Sequencing
Sequencing: how is DNA read?
April 2009
By Olena Morozova
Tags: basics, techniques
There are 46 DNA molecules in a human cell, and each of these molecules is essentially a long string of letters. Information encoded in these letters is used as a set of instructions that determine how a cell and the whole organism functions. Mistakes in these letters, or “mutations”, underlie many genetic diseases, such as cancer.
DNA is a long chain of letters
DNA molecule is a double helix composed of two strands that are put together based on the principle of complementary base pairing. Each DNA chain inside the double helix is a string of repeating subunits, called deoxyribonucleotides (dNTPs). An individual dNTP is composed of one of the four bases: adenine (A), cytosine (C), guanine (G) and thymine (T) that is attached to a sugar/phosphate. Complementary base pairing inside the double helix means that A only pairs with T, while C only pairs with G. Therefore, by knowing the letters on one strand, the letters on the other strand can be easily inferred.
The double-stranded helix is tightly packaged inside the small space of the cell nucleus. Did you know that if you took a single human DNA molecule and stretched it out, it would be 2 meters long? And yet you cannot even see it with your naked eye when it’s packaged in the cell!
DNA letters are organized into a genome
The total DNA content of a cell is called the genome. In humans, the genome is distributed over 23 pairs of chromosomes. The identity and the sequence of the bases in the genome contain the necessary information needed to make an organism. This information is organized into units, or genes, each of which determines a particular property or function of a cell or the organism.
Thus, genome sequence holds a key to understanding an organism, including any genetic diseases that are associated with alterations of the DNA sequence. Because of this, learning to “read” DNA has been of prime interest to scientists for many decades.
DNA molecule is “read” by making its complementary copy
While DNA seems to be “read” instantaneously using a fancy machine in many science fiction movies and TV shows, determining the identity and order of letters in the DNA is still not a trivial task in the contemporary world. Main challenges are the length of a DNA molecule (billions of letters!) and its tight packaging inside the nucleus. In fact, before a DNA molecule can be “read”, it needs to be separated from its associated proteins. In addition, due to the structural similarity of the four DNA bases, it is very difficult to determine their exact identity and order in an intact molecule. In practice, DNA sequencing is accomplished via a chemical reaction, most commonly by synthesizing a new DNA strand.

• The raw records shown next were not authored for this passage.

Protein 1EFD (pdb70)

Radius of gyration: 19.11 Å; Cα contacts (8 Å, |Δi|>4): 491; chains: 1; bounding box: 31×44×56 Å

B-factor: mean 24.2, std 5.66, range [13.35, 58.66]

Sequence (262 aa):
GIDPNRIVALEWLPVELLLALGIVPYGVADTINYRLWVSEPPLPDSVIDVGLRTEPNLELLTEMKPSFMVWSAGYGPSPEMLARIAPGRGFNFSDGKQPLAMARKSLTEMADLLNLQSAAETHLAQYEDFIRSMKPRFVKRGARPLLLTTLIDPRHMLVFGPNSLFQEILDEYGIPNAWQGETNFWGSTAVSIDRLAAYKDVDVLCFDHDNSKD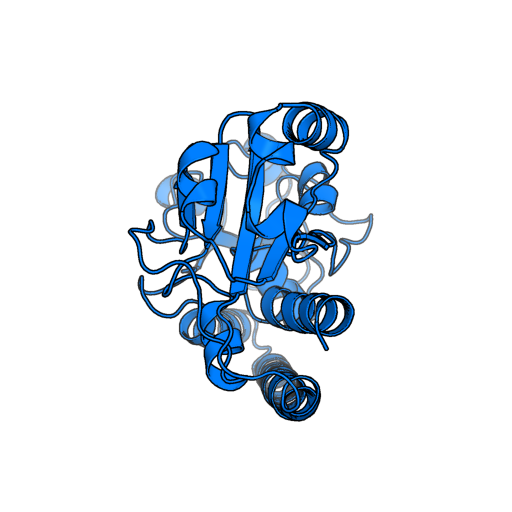MDALMATPLWQAMPFVRAGRFQRVPAVWFYGATLSAMHFVRVLDNAIG

Foldseek 3Di:
DPDLQQEEELEFQVCVLNVLLVGQYQEYEPLPLCCQFAVPPRHDPNHHHQYHSQDGVLVVLLVSAGQEYEYAPPDHDDPVVVCVRHHYDHAYCAPLAERAVSLLVRSCVVCVVVVSNVSSVVSVVVLVVLLVVLLVLLPPDDAAAEWEWEDPALFKIKTFARRWNQNVSCVSNNHHHPDPDDADSNGIDIDGLLVQLVCQTHAYEYEGRPPVVRVVVNCVDPSNCVRNCVVVVRYYYWYHANGRHYSVSNSVVSVRVSVRRD

Solvent-accessible surface area: 11123 Å² total; per-residue (Å²): 20,156,48,65,102,86,0,0,0,2,5,3,2,0,0,6,1,0,35,18,10,64,12,75,3,56,0,0,0,10,14,103,51,4,136,63,60,8,50,54,37,109,24,62,150,89,17,66,57,0,25,95,38,82,67,8,71,74,112,41,0,82,113,15,151,8,11,17,0,0,20,0,38,94,63,40,20,57,81,81,65,0,61,90,43,12,83,27,85,21,0,66,4,4,98,30,141,83,4,1,40,43,3,84,55,1,0,73,55,1,1,90,49,20,114,52,75,86,38,3,117,101,13,38,42,97,10,72,68,53,6,125,69,28,87,96,109,8,80,81,52,52,77,78,39,0,0,0,0,0,0,77,50,59,56,81,0,24,0,1,0,53,19,2,1,0,20,51,2,0,98,69,13,51,3,54,8,14,29,126,39,138,42,78,87,53,0,1,23,55,18,55,14,90,36,1,35,85,40,67,81,8,15,0,0,0,1,37,19,118,19,58,83,41,0,84,46,1,77,73,52,111,66,4,102,51,0,32,0,40,163,61,65,78,35,72,98,6,86,15,0,15,6,33,1,0,2,26,5,1,13,14,0,0,96,7,0,24,132,18,34,43

Structure (mmCIF, N/CA/C/O backbone):
data_1EFD
#
_entry.id   1EFD
#
_cell.length_a   86.54
_cell.length_b   86.54
_cell.length_c   91.77
_cell.angle_alpha   90
_cell.angle_beta   90
_cell.angle_gamma   120
#
_symmetry.space_group_name_H-M   'P 63'
#
loop_
_entity.id
_entity.type
_entity.pdbx_description
1 polymer 'FERRICHROME-BINDING PERIPLASMIC PROTEIN'
2 non-polymer GALLICHROME
3 water water
#
loop_
_atom_site.group_PDB
_atom_site.id
_atom_site.type_symbol
_atom_site.label_atom_id
_atom_site.label_alt_id
_atom_site.label_comp_id
_atom_site.label_asym_id
_atom_site.label_entity_id
_atom_site.label_seq_id
_atom_site.pdbx_PDB_ins_code
_atom_site.Cartn_x
_atom_site.Cartn_y
_atom_site.Cartn_z
_atom_site.occupancy
_atom_site.B_iso_or_equiv
_atom_site.auth_seq_id
_atom_site.auth_comp_id
_atom_site.auth_asym_id
_atom_site.auth_atom_id
_atom_site.pdbx_PDB_model_num
ATOM 1 N N . GLY A 1 2 ? 30.937 26.963 13.133 1.00 33.33 32 GLY N N 1
ATOM 2 C CA . GLY A 1 2 ? 29.559 26.392 13.065 1.00 33.65 32 GLY N CA 1
ATOM 3 C C . GLY A 1 2 ? 28.576 27.383 12.477 1.00 33.36 32 GLY N C 1
ATOM 4 O O . GLY A 1 2 ? 27.442 27.516 12.941 1.00 33.48 32 GLY N O 1
ATOM 5 N N . ILE A 1 3 ? 29.042 28.057 11.433 1.00 32.90 33 ILE N N 1
ATOM 6 C CA . ILE A 1 3 ? 28.314 29.083 10.700 1.00 32.03 33 ILE N CA 1
ATOM 7 C C . ILE A 1 3 ? 26.838 29.343 11.091 1.00 30.97 33 ILE N C 1
ATOM 8 O O . ILE A 1 3 ? 26.590 30.144 11.989 1.00 30.86 33 ILE N O 1
ATOM 13 N N . ASP A 1 4 ? 25.862 28.687 10.466 1.00 29.96 34 ASP N N 1
ATOM 14 C CA . ASP A 1 4 ? 24.454 28.960 10.790 1.00 29.27 34 ASP N CA 1
ATOM 15 C C . ASP A 1 4 ? 24.040 28.491 12.185 1.00 28.57 34 ASP N C 1
ATOM 16 O O . ASP A 1 4 ? 23.904 27.294 12.434 1.00 28.43 34 ASP N O 1
ATOM 21 N N . PRO A 1 5 ? 23.795 29.443 13.101 1.00 27.96 35 PRO N N 1
ATOM 22 C CA . PRO A 1 5 ? 23.396 29.178 14.487 1.00 27.56 35 PRO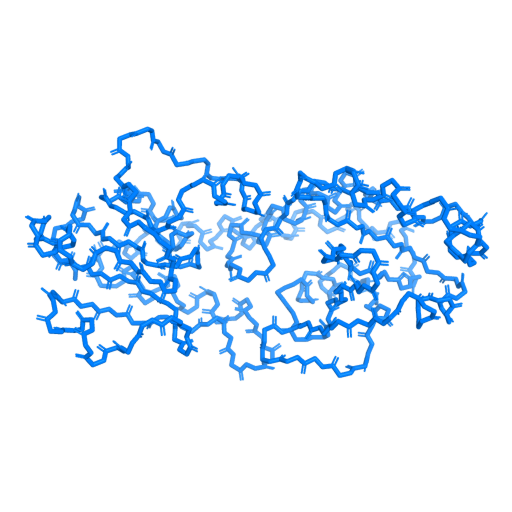 N CA 1
ATOM 23 C C . PRO A 1 5 ? 22.010 28.576 14.663 1.00 27.03 35 PRO N C 1
ATOM 24 O O . PRO A 1 5 ? 21.633 28.196 15.767 1.00 27.29 35 PRO N O 1
ATOM 28 N N . ASN A 1 6 ? 21.247 28.497 13.582 1.00 26.48 36 ASN N N 1
ATOM 29 C CA . ASN A 1 6 ? 19.912 27.925 13.657 1.00 25.86 36 ASN N CA 1
ATOM 30 C C . ASN A 1 6 ? 19.890 26.509 13.113 1.00 25.09 36 ASN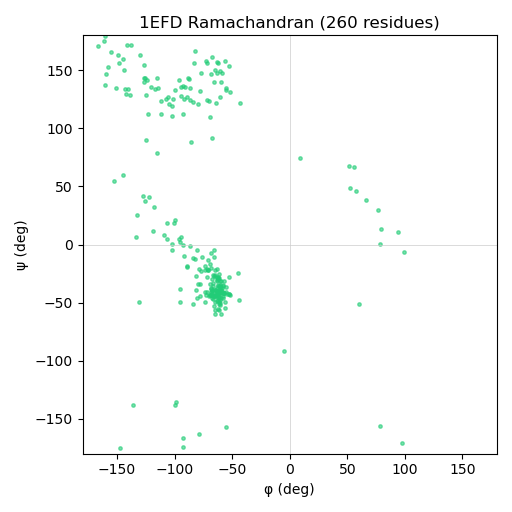 N C 1
ATOM 31 O O . ASN A 1 6 ? 18.841 25.868 13.084 1.00 25.17 36 ASN N O 1
ATOM 36 N N . ARG A 1 7 ? 21.050 26.024 12.683 1.00 24.19 37 ARG N N 1
ATOM 37 C CA . ARG A 1 7 ? 21.149 24.674 12.153 1.00 23.70 37 ARG N CA 1
ATOM 38 C C . ARG A 1 7 ? 22.211 23.810 12.831 1.00 23.01 37 ARG N C 1
ATOM 39 O O . ARG A 1 7 ? 22.868 23.000 12.180 1.00 22.62 37 ARG N O 1
ATOM 47 N N . ILE A 1 8 ? 22.359 23.982 14.146 1.00 22.37 38 ILE N N 1
ATOM 48 C CA . ILE A 1 8 ? 23.333 23.219 14.928 1.00 21.71 38 ILE N CA 1
ATOM 49 C C . ILE A 1 8 ? 22.646 21.989 15.534 1.00 21.21 38 ILE N C 1
ATOM 50 O O . ILE A 1 8 ? 21.602 22.109 16.186 1.00 20.85 38 ILE N O 1
ATOM 55 N N . VAL A 1 9 ? 23.227 20.811 15.313 1.00 20.49 39 VAL N N 1
ATOM 56 C CA . VAL A 1 9 ? 22.677 19.575 15.865 1.00 19.88 39 VAL N CA 1
ATOM 57 C C . VAL A 1 9 ? 23.586 19.098 16.994 1.00 19.33 39 VAL N C 1
ATOM 58 O O . VAL A 1 9 ? 24.794 18.951 16.807 1.00 19.07 39 VAL N O 1
ATOM 62 N N . ALA A 1 10 ? 23.000 18.886 18.168 1.00 18.74 40 ALA N N 1
ATOM 63 C CA . ALA A 1 10 ? 23.750 18.420 19.328 1.00 18.41 40 ALA N CA 1
ATOM 64 C C . ALA A 1 10 ? 23.479 16.924 19.502 1.00 18.16 40 ALA N C 1
ATOM 65 O O . ALA A 1 10 ? 22.335 16.520 19.703 1.00 18.00 40 ALA N O 1
ATOM 67 N N . LEU A 1 11 ? 24.536 16.116 19.429 1.00 17.92 41 LEU N N 1
ATOM 68 C CA . LEU A 1 11 ? 24.421 14.663 19.553 1.00 17.66 41 LEU N CA 1
ATOM 69 C C . LEU A 1 11 ? 24.613 14.101 20.966 1.00 17.73 41 LEU N C 1
ATOM 70 O O . LEU A 1 11 ? 24.531 12.889 21.174 1.00 17.87 41 LEU N O 1
ATOM 75 N N . GLU A 1 12 ? 24.865 14.975 21.936 1.00 17.56 42 GLU N N 1
ATOM 76 C CA . GLU A 1 12 ? 25.045 14.537 23.316 1.00 17.66 42 GLU N CA 1
ATOM 77 C C . GLU A 1 12 ? 24.523 15.672 24.193 1.00 17.54 42 GLU N C 1
ATOM 78 O O . GLU A 1 12 ? 24.478 16.818 23.747 1.00 17.53 42 GLU N O 1
ATOM 84 N N . TRP A 1 13 ? 24.128 15.364 25.428 1.00 17.30 43 TRP N N 1
ATOM 85 C CA . TRP A 1 13 ? 23.555 16.375 26.313 1.00 17.08 43 TRP N CA 1
ATOM 86 C C . TRP A 1 13 ? 24.503 17.405 26.917 1.00 17.24 43 TRP N C 1
ATOM 87 O O . TRP A 1 13 ? 24.050 18.456 27.376 1.00 17.43 43 TRP N O 1
ATOM 98 N N . LEU A 1 14 ? 25.804 17.119 26.922 1.00 17.10 44 LEU N N 1
ATOM 99 C CA . LEU A 1 14 ? 26.776 18.074 27.455 1.00 16.99 44 LEU N CA 1
ATOM 100 C C . LEU A 1 14 ? 26.755 19.315 26.543 1.00 17.07 44 LEU N C 1
ATOM 101 O O . LEU A 1 14 ? 26.524 20.431 27.010 1.00 17.13 44 LEU N O 1
ATOM 106 N N . PRO A 1 15 ? 26.996 19.134 25.227 1.00 17.26 45 PRO N N 1
ATOM 107 C CA . PRO A 1 15 ? 26.977 20.309 24.348 1.00 17.42 45 PRO N CA 1
ATOM 108 C C . PRO A 1 15 ? 25.604 20.956 24.124 1.00 17.55 45 PRO N C 1
ATOM 109 O O . PRO A 1 15 ? 25.524 22.088 23.652 1.00 17.65 45 PRO N O 1
ATOM 113 N N . VAL A 1 16 ? 24.527 20.240 24.446 1.00 17.75 46 VAL N N 1
ATOM 114 C CA . VAL A 1 16 ? 23.180 20.803 24.321 1.00 17.81 46 VAL N CA 1
ATOM 115 C C . VAL A 1 16 ? 23.190 21.953 25.318 1.00 17.71 46 VAL N C 1
ATOM 116 O O . VAL A 1 16 ? 22.797 23.081 25.033 1.00 17.61 46 VAL N O 1
ATOM 120 N N . GLU A 1 17 ? 23.661 21.625 26.508 1.00 17.69 47 GLU N N 1
ATOM 121 C CA . GLU A 1 17 ? 23.761 22.562 27.600 1.00 18.00 47 GLU N CA 1
ATOM 122 C C . GLU A 1 17 ? 24.676 23.745 27.271 1.00 17.58 47 GLU N C 1
ATOM 123 O O . GLU A 1 17 ? 24.422 24.873 27.706 1.00 17.50 47 GLU N O 1
ATOM 129 N N . LEU A 1 18 ? 25.743 23.497 26.514 1.00 17.02 48 LEU N N 1
ATOM 130 C CA . LEU A 1 18 ? 26.647 24.579 26.138 1.00 16.61 48 LEU N CA 1
ATOM 131 C C . LEU A 1 18 ? 25.929 25.518 25.171 1.00 16.55 48 LEU N C 1
ATOM 132 O O . LEU A 1 18 ? 26.089 26.738 25.244 1.00 16.59 48 LEU N O 1
ATOM 137 N N . LEU A 1 19 ? 25.126 24.946 24.278 1.00 16.32 49 LEU N N 1
ATOM 138 C CA . LEU A 1 19 ? 24.382 25.739 23.306 1.00 16.36 49 LEU N CA 1
ATOM 139 C C . LEU A 1 19 ? 23.323 26.594 23.991 1.00 16.53 49 LEU N C 1
ATOM 140 O O . LEU A 1 19 ? 23.195 27.788 23.708 1.00 16.46 49 LEU N O 1
ATOM 145 N N . LEU A 1 20 ? 22.567 25.973 24.892 1.00 16.70 50 LEU N N 1
ATOM 146 C CA . LEU A 1 20 ? 21.512 26.657 25.635 1.00 17.08 50 LEU N CA 1
ATOM 147 C C . LEU A 1 20 ? 22.041 27.807 26.480 1.00 16.98 50 LEU N C 1
ATOM 148 O O . LEU A 1 20 ? 21.390 28.840 26.589 1.00 17.18 50 LEU N O 1
ATOM 153 N N . ALA A 1 21 ? 23.215 27.631 27.078 1.00 17.11 51 ALA N N 1
ATOM 154 C CA . ALA A 1 21 ? 23.806 28.679 27.906 1.00 17.56 51 ALA N CA 1
ATOM 155 C C . ALA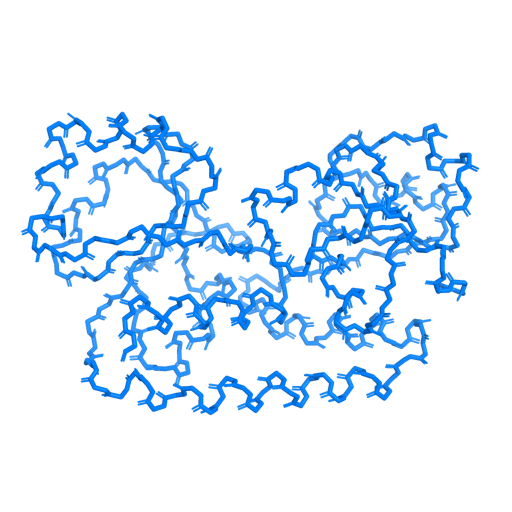 A 1 21 ? 24.163 29.911 27.069 1.00 17.96 51 ALA N C 1
ATOM 156 O O . ALA A 1 21 ? 24.217 31.027 27.585 1.00 18.24 51 ALA N O 1
ATOM 158 N N . LEU A 1 22 ? 24.407 29.701 25.778 1.00 18.27 52 LEU N N 1
ATOM 159 C CA . LEU A 1 22 ? 24.747 30.791 24.872 1.00 18.43 52 LEU N CA 1
ATOM 160 C C . LEU A 1 22 ? 23.510 31.317 24.144 1.00 19.06 5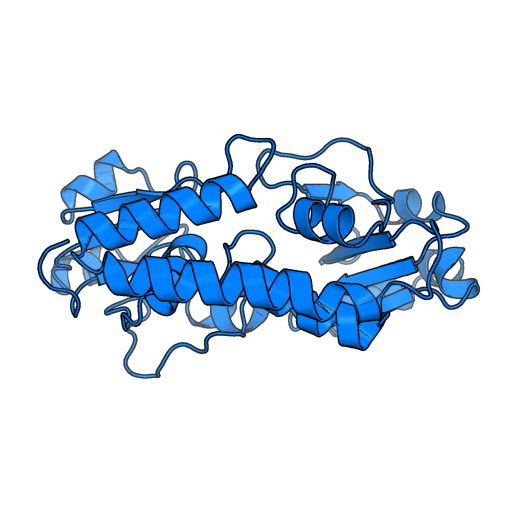2 LEU N C 1
ATOM 161 O O . LEU A 1 22 ? 23.621 32.143 23.241 1.00 19.45 52 LEU N O 1
ATOM 166 N N . GLY A 1 23 ? 22.333 30.827 24.525 1.00 19.27 53 GLY N N 1
ATOM 167 C CA . GLY A 1 23 ? 21.108 31.286 23.899 1.00 19.39 53 GLY N CA 1
ATOM 168 C C . GLY A 1 23 ? 20.771 30.686 22.549 1.00 19.59 53 GLY N C 1
A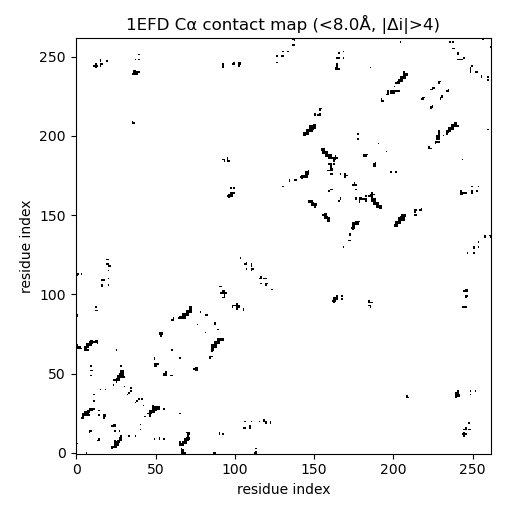TOM 169 O O . GLY A 1 23 ? 19.904 31.210 21.850 1.00 20.02 53 GLY N O 1
ATOM 170 N N . ILE A 1 24 ? 21.444 29.607 22.159 1.00 19.61 54 ILE N N 1
ATOM 171 C CA . ILE A 1 24 ? 21.146 28.967 20.879 1.00 19.72 54 ILE N CA 1
ATOM 172 C C . ILE A 1 24 ? 20.023 27.948 21.047 1.00 20.06 54 ILE N C 1
ATOM 173 O O . ILE A 1 24 ? 19.930 27.271 22.067 1.00 20.17 54 ILE N O 1
ATOM 178 N N . VAL A 1 25 ? 19.151 27.867 20.050 1.00 20.45 55 VAL N N 1
ATOM 179 C CA . VAL A 1 25 ? 18.069 26.890 20.062 1.00 20.78 55 VAL N CA 1
ATOM 180 C C . VAL A 1 25 ? 18.540 25.780 19.126 1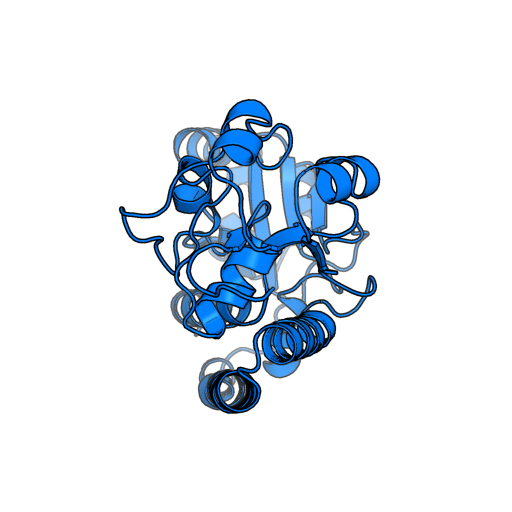.00 20.61 55 VAL N C 1
ATOM 181 O O . VAL A 1 25 ? 18.637 25.980 17.912 1.00 20.73 55 VAL N O 1
ATOM 185 N N . PRO A 1 26 ? 18.858 24.598 19.681 1.00 20.36 56 PRO N N 1
ATOM 186 C CA . PRO A 1 26 ? 19.322 23.485 18.856 1.00 20.14 56 PRO N CA 1
ATOM 187 C C . PRO A 1 26 ? 18.356 23.121 17.734 1.00 19.99 56 PRO N C 1
ATOM 188 O O . PRO A 1 26 ? 17.150 23.039 17.945 1.00 20.29 56 PRO N O 1
ATOM 192 N N . TYR A 1 27 ? 18.907 22.918 16.543 1.00 19.80 57 TYR N N 1
ATOM 193 C CA . TYR A 1 27 ? 18.150 22.526 15.352 1.00 19.75 57 TYR N CA 1
ATOM 194 C C . TYR A 1 27 ? 17.683 21.085 15.584 1.00 19.74 57 TYR N C 1
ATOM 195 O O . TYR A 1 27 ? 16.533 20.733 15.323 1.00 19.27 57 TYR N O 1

DNA sequencing, as we know it today, dates back to 1977, when a British scientist, Frederick Sanger, introduced the first efficient method known as “dideoxy sequencing”, or “Sanger sequencing”. While there were other methods proposed at the time, the Sanger method gained the most popularity because of its relative simplicity and capacity for being automated. This method relies on DNA synthesis in the presence of four deoxyribonucleotide (dNTP) analogs or copycats, called dideoxyribonucleotide terminators (ddNTPs) that, just like dNTPs, come in four flavours, A, C, T and G.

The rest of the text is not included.